● What the task requires:
Every line containing "Radius" should be identified and copied from the data below.

===== Material for the task

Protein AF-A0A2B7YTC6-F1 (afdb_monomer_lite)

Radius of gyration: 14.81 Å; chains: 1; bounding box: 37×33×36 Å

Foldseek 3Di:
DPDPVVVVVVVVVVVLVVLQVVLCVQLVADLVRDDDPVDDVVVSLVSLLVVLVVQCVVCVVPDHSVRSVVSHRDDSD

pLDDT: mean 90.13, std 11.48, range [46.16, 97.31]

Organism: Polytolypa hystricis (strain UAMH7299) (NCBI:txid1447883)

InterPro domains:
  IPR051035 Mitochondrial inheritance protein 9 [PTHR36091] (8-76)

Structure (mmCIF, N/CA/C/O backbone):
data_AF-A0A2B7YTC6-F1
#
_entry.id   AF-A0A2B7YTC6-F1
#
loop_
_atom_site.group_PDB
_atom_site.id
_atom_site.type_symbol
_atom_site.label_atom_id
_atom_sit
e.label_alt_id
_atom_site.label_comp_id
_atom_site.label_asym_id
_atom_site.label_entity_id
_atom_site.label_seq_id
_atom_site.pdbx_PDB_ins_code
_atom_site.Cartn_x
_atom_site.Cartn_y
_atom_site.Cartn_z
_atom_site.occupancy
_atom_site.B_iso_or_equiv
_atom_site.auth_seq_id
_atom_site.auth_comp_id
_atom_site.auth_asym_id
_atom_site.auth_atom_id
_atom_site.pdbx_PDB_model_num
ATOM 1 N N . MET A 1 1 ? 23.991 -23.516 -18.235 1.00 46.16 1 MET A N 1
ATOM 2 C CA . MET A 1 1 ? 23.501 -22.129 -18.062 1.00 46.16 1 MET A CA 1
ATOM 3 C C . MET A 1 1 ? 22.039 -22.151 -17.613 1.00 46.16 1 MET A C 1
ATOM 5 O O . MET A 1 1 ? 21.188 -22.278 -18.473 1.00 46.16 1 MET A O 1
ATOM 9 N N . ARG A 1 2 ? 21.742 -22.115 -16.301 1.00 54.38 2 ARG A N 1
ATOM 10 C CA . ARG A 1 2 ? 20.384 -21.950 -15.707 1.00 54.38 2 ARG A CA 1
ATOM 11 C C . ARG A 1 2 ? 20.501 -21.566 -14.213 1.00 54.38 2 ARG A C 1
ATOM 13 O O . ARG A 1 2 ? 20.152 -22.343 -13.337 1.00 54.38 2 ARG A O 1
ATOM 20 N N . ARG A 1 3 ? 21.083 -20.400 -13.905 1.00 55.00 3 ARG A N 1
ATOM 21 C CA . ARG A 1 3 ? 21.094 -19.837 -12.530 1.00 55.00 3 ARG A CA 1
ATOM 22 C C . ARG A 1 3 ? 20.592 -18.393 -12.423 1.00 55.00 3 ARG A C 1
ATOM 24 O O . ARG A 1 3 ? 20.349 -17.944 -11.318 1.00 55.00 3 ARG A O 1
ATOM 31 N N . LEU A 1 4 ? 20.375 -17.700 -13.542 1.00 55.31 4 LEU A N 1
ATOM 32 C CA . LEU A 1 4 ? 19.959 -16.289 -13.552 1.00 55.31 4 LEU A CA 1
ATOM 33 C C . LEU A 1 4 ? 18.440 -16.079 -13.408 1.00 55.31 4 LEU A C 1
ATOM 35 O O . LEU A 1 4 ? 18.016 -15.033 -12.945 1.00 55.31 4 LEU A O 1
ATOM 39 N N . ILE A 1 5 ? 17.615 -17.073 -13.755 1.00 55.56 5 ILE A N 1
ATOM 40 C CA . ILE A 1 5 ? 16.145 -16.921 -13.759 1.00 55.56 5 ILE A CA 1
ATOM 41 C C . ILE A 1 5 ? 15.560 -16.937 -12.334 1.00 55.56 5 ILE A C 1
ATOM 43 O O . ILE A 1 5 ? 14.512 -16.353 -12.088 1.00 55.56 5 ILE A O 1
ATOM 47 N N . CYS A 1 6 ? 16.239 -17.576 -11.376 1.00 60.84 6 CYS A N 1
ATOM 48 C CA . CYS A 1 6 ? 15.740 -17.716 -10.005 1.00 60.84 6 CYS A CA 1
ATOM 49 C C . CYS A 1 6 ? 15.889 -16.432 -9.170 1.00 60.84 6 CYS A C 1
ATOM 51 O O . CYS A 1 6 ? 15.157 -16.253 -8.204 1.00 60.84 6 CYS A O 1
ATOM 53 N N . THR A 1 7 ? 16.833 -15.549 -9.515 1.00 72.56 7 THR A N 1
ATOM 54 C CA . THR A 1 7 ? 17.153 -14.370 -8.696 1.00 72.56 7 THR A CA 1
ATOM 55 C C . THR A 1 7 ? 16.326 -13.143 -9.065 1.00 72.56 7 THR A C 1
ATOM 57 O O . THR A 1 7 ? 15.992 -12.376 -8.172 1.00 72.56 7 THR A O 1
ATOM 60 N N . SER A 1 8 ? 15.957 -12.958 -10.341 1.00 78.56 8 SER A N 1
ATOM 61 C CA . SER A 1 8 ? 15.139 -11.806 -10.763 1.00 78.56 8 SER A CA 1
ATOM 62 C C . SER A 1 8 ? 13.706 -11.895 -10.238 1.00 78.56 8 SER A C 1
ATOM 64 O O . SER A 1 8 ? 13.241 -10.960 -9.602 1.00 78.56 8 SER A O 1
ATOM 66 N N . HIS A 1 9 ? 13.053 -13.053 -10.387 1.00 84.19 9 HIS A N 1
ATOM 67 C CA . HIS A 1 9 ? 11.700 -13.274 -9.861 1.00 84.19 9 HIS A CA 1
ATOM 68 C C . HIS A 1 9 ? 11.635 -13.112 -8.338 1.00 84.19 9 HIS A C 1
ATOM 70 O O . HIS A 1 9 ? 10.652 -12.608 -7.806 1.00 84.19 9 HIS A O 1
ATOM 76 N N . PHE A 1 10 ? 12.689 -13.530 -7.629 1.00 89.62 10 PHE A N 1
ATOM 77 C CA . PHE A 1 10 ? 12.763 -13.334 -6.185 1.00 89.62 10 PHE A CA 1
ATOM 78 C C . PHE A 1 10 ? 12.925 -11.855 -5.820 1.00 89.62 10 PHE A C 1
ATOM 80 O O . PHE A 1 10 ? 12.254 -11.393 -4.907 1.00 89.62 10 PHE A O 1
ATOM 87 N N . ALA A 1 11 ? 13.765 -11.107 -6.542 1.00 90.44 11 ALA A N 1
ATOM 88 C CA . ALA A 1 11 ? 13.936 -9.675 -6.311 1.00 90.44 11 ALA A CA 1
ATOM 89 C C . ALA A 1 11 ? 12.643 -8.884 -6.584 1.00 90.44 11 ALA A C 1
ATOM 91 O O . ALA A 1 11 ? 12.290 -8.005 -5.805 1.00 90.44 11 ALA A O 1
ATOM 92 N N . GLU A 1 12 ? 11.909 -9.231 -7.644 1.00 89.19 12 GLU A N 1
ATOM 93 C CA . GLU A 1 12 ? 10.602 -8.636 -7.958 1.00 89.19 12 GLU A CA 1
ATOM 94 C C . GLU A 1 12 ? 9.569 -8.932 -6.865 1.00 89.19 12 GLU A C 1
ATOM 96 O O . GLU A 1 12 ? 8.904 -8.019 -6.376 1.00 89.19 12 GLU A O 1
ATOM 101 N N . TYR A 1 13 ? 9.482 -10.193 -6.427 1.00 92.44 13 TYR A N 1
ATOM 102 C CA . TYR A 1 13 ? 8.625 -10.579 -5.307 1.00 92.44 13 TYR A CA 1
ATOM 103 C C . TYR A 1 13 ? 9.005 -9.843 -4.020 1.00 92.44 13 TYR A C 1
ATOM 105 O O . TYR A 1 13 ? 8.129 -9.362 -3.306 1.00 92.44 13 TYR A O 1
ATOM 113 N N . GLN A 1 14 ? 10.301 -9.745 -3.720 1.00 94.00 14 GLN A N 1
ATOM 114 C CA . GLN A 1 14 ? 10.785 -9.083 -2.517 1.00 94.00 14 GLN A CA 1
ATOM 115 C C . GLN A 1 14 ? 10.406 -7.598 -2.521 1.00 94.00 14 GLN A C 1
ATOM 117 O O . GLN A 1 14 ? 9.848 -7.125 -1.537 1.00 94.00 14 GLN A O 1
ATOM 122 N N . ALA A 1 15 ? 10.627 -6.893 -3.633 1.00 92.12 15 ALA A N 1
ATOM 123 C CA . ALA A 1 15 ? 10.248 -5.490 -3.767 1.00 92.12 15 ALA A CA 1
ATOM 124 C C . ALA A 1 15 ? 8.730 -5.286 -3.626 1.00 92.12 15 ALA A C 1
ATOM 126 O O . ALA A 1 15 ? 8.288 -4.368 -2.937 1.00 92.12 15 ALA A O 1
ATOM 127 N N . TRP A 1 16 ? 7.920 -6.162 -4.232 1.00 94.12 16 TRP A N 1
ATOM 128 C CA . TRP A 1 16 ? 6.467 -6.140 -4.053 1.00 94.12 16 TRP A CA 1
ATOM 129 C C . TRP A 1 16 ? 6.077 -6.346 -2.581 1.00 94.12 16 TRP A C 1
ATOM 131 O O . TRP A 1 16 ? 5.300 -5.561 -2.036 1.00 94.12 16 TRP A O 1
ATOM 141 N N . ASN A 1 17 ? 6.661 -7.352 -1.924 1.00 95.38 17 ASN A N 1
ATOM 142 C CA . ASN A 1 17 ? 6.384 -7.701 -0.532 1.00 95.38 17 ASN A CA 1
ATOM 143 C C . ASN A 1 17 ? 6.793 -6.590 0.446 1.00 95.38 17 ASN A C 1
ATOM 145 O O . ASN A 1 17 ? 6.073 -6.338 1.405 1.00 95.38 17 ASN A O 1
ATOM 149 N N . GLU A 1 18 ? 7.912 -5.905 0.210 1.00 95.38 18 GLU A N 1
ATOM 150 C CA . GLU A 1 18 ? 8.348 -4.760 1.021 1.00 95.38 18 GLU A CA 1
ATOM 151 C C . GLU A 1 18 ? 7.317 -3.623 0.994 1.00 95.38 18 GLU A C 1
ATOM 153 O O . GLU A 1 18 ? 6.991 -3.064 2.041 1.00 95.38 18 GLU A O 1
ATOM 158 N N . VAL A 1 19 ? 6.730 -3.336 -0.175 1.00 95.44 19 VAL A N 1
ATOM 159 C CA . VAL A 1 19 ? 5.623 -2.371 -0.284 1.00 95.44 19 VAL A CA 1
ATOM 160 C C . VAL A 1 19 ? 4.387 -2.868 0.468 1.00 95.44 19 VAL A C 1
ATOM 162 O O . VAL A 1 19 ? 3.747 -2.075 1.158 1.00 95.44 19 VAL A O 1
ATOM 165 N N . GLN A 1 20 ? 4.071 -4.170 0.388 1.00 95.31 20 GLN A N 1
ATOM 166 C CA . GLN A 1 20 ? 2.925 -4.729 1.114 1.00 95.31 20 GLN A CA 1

==========
===== Material for the task

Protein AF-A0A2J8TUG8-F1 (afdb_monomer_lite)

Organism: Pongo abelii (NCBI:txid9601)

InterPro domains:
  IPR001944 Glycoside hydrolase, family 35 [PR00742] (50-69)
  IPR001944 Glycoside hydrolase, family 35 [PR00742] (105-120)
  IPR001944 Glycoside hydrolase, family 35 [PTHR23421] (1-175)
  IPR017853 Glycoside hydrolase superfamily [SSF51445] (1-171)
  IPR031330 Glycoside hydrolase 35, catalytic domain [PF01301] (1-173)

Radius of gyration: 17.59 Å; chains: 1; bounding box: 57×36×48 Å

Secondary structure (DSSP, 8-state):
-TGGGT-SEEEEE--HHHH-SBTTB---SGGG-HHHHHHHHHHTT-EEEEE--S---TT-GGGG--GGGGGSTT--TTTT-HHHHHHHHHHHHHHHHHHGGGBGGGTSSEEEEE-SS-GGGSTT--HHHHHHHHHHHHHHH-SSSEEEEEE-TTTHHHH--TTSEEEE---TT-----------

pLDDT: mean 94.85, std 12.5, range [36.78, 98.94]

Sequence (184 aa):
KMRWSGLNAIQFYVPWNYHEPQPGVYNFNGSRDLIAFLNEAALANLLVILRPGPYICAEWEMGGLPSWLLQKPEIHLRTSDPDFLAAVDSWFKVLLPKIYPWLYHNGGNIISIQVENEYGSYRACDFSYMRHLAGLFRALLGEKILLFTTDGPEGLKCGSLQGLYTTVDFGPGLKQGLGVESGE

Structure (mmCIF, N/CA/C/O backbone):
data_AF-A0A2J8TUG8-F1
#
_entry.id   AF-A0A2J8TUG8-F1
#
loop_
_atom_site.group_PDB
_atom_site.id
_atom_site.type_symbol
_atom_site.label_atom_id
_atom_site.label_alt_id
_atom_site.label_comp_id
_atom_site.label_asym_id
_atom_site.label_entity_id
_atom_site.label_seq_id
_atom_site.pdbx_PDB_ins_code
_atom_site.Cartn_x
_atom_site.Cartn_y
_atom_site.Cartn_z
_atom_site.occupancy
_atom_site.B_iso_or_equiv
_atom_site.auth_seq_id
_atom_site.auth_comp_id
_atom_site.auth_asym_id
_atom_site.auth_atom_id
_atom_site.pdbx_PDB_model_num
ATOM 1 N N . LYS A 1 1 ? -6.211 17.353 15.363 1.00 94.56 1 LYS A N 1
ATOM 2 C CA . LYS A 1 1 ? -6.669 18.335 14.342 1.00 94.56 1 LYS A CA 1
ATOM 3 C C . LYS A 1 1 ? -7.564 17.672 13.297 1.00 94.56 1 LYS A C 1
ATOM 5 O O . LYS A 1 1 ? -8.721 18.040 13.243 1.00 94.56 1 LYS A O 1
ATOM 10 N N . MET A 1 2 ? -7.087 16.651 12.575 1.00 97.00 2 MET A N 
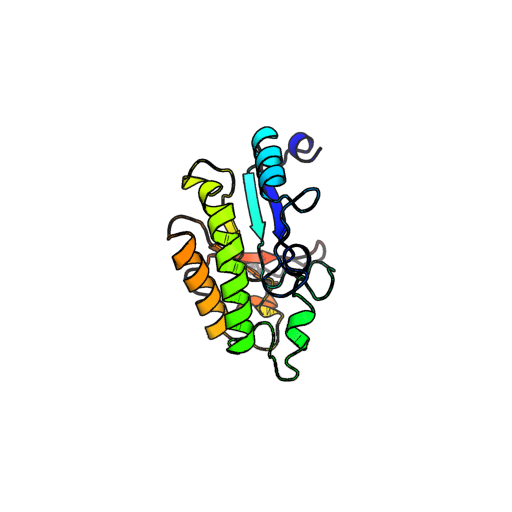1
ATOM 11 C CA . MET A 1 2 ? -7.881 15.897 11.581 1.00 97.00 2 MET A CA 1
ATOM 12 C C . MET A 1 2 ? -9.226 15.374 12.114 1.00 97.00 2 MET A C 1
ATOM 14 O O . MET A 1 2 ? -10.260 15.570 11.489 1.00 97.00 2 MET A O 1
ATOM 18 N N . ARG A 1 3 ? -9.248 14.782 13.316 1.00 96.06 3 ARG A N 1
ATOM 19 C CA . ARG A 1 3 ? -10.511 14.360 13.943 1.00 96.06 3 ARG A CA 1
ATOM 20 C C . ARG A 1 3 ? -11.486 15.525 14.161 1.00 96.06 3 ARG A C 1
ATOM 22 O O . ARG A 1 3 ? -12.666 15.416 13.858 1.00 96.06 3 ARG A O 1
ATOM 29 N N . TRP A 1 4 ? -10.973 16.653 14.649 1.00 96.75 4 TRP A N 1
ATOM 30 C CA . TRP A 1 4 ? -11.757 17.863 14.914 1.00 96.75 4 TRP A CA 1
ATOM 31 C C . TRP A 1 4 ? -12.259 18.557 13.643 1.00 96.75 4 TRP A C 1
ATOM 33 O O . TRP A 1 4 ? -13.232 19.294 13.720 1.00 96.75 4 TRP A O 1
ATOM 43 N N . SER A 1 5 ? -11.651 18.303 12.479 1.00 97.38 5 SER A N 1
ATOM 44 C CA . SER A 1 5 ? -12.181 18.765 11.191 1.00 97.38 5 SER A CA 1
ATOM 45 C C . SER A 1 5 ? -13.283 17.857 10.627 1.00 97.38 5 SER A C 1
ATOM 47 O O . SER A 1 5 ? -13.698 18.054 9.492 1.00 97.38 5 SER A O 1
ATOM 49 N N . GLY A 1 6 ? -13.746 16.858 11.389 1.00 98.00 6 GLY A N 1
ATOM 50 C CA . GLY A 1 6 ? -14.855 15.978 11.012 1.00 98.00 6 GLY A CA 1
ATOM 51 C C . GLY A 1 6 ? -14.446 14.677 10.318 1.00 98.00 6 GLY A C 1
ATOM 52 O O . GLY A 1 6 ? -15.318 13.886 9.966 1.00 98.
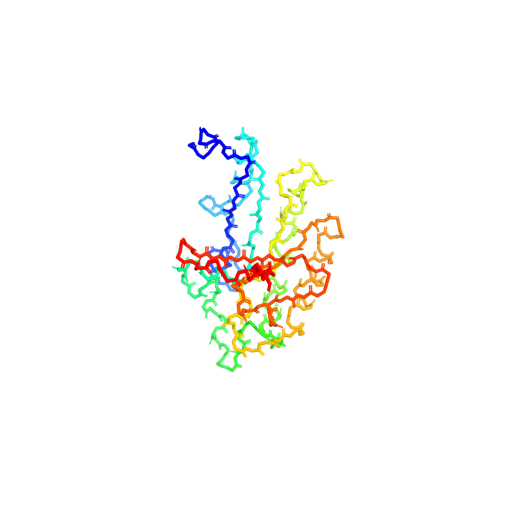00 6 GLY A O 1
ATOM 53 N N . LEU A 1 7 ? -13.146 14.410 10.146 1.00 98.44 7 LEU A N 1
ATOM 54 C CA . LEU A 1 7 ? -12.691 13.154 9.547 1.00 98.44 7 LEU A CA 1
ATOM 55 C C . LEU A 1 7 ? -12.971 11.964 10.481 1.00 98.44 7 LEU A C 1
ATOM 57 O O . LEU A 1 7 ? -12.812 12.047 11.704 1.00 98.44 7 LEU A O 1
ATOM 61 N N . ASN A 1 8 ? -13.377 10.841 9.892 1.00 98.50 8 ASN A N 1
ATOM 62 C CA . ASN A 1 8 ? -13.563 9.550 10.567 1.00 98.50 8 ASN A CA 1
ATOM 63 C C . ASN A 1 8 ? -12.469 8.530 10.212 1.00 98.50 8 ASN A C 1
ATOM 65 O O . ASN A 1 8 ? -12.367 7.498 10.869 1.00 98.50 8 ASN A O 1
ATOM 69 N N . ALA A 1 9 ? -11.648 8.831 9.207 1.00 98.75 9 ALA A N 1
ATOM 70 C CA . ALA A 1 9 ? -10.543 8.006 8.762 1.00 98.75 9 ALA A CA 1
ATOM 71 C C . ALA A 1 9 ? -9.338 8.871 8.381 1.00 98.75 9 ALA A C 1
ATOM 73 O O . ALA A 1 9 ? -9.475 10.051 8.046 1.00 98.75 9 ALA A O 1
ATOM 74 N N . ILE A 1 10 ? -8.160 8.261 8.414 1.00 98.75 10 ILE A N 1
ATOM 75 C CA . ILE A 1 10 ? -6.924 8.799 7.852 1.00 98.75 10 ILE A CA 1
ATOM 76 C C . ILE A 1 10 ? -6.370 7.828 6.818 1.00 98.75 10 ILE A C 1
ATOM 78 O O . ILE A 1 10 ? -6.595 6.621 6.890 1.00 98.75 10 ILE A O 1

==========

● Task response:
Radius of gyration: 14.81 Å; chains: 1; bounding box: 37×33×36 Å
Radius of gyration: 17.59 Å; chains: 1; bounding box: 57×36×48 Å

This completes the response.